ASSIGNMENT
What are the lines from the top of the entries below through the line containing "IPR002347 Short-chain dehydrogenase/reductase SDR [PF00106]"? Return them exactly, both ends included, without the pictures.

SUPPLIED DATA Block Start

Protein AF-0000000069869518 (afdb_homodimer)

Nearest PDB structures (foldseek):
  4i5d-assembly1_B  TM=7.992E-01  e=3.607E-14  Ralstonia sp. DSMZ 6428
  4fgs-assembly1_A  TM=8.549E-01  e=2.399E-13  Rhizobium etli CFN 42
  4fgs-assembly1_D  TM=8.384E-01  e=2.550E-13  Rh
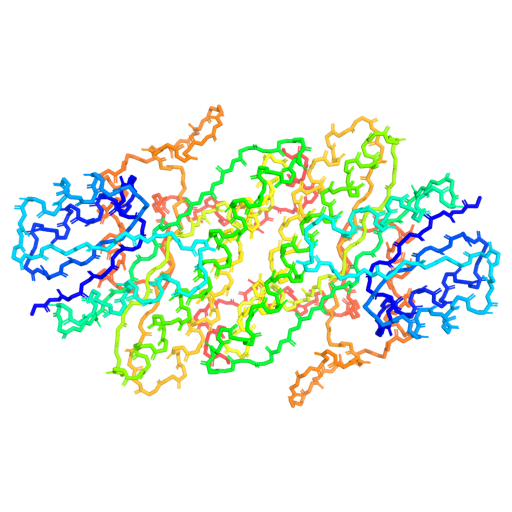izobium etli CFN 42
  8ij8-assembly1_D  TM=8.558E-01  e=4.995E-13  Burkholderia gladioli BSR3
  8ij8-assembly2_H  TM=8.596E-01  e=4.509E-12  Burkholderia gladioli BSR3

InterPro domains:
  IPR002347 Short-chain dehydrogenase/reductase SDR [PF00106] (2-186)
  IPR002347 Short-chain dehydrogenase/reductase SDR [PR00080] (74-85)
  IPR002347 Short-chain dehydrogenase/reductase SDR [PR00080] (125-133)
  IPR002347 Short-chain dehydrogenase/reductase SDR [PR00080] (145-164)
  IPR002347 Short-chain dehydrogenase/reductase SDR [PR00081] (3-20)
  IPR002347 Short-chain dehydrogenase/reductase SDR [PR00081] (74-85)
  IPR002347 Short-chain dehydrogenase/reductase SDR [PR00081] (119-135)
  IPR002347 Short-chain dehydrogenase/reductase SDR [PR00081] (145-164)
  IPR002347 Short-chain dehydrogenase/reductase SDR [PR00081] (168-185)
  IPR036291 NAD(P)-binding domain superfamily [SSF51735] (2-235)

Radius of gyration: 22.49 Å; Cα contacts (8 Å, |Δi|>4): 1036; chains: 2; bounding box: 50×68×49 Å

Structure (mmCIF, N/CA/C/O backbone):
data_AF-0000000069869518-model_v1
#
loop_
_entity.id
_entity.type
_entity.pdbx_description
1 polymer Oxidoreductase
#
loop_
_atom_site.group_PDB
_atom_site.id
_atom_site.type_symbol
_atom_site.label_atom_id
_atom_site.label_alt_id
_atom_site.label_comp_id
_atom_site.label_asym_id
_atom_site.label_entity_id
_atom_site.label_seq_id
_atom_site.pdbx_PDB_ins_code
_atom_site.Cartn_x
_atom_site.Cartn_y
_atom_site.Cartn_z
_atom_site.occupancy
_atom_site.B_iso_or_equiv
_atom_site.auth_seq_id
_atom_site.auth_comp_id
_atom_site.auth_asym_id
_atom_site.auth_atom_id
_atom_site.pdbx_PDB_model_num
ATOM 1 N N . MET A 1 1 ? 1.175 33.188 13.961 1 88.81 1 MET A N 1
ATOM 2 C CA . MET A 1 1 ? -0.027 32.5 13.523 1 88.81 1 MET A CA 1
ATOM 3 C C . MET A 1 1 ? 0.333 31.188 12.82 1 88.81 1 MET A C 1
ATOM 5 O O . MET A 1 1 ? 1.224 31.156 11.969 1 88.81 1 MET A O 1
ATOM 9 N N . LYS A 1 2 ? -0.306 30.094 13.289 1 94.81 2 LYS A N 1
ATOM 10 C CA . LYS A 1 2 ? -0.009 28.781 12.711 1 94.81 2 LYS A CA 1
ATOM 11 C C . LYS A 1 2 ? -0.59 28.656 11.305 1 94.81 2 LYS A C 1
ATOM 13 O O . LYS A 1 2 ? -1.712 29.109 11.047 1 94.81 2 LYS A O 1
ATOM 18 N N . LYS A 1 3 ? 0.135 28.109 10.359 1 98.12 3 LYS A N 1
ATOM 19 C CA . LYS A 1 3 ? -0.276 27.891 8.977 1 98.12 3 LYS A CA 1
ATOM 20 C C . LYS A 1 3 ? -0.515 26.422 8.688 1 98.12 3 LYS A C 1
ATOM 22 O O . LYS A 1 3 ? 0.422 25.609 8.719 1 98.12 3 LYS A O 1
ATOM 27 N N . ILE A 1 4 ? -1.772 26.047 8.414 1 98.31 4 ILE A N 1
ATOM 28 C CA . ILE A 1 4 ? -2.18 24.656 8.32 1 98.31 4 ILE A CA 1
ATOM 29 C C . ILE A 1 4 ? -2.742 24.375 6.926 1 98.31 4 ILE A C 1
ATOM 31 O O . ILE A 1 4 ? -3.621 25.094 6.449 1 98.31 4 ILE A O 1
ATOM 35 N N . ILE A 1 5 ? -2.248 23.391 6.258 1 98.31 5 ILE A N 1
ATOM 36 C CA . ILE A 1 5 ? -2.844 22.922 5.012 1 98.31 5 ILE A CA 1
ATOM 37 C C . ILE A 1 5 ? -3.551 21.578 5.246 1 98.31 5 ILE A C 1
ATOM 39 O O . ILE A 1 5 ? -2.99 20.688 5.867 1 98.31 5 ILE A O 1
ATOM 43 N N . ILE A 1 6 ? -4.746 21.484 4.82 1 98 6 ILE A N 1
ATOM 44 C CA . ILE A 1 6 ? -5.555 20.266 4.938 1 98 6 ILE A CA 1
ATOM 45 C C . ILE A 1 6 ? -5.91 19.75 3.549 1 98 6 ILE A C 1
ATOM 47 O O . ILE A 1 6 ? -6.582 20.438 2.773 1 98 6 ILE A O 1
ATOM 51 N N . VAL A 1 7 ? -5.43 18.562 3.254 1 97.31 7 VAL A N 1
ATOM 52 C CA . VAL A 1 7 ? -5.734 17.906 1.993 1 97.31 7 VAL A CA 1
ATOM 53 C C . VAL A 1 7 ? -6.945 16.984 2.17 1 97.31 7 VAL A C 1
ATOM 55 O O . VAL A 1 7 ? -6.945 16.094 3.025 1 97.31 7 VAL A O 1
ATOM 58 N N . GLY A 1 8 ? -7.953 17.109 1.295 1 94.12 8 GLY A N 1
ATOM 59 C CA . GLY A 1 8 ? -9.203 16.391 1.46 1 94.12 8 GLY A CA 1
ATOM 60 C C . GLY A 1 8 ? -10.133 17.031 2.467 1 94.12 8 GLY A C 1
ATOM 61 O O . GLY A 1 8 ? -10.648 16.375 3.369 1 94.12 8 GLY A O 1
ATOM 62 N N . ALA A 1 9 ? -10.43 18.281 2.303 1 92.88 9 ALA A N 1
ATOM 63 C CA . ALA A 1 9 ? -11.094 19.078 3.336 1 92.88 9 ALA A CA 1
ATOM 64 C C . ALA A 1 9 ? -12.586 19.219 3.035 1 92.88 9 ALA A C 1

SUPPLIED DATA Block End

TASK ANSWER
Protein AF-0000000069869518 (afdb_homodimer)

Nearest PDB structures (foldseek):
  4i5d-assembly1_B  TM=7.992E-01  e=3.607E-14  Ralstonia sp. DSMZ 6428
  4fgs-assembly1_A  TM=8.549E-01  e=2.399E-13  Rhizobium etli CFN 42
  4fgs-assembly1_D  TM=8.384E-01  e=2.550E-13  Rh
izobium etli CFN 42
  8ij8-assembly1_D  TM=8.558E-01  e=4.995E-13  Burkholderia gladioli BSR3
  8ij8-assembly2_H  TM=8.596E-01  e=4.509E-12  Burkholderia gladioli BSR3

InterPro domains:
  IPR002347 Short-chain dehydrogenase/reductase SDR [PF00106] (2-186)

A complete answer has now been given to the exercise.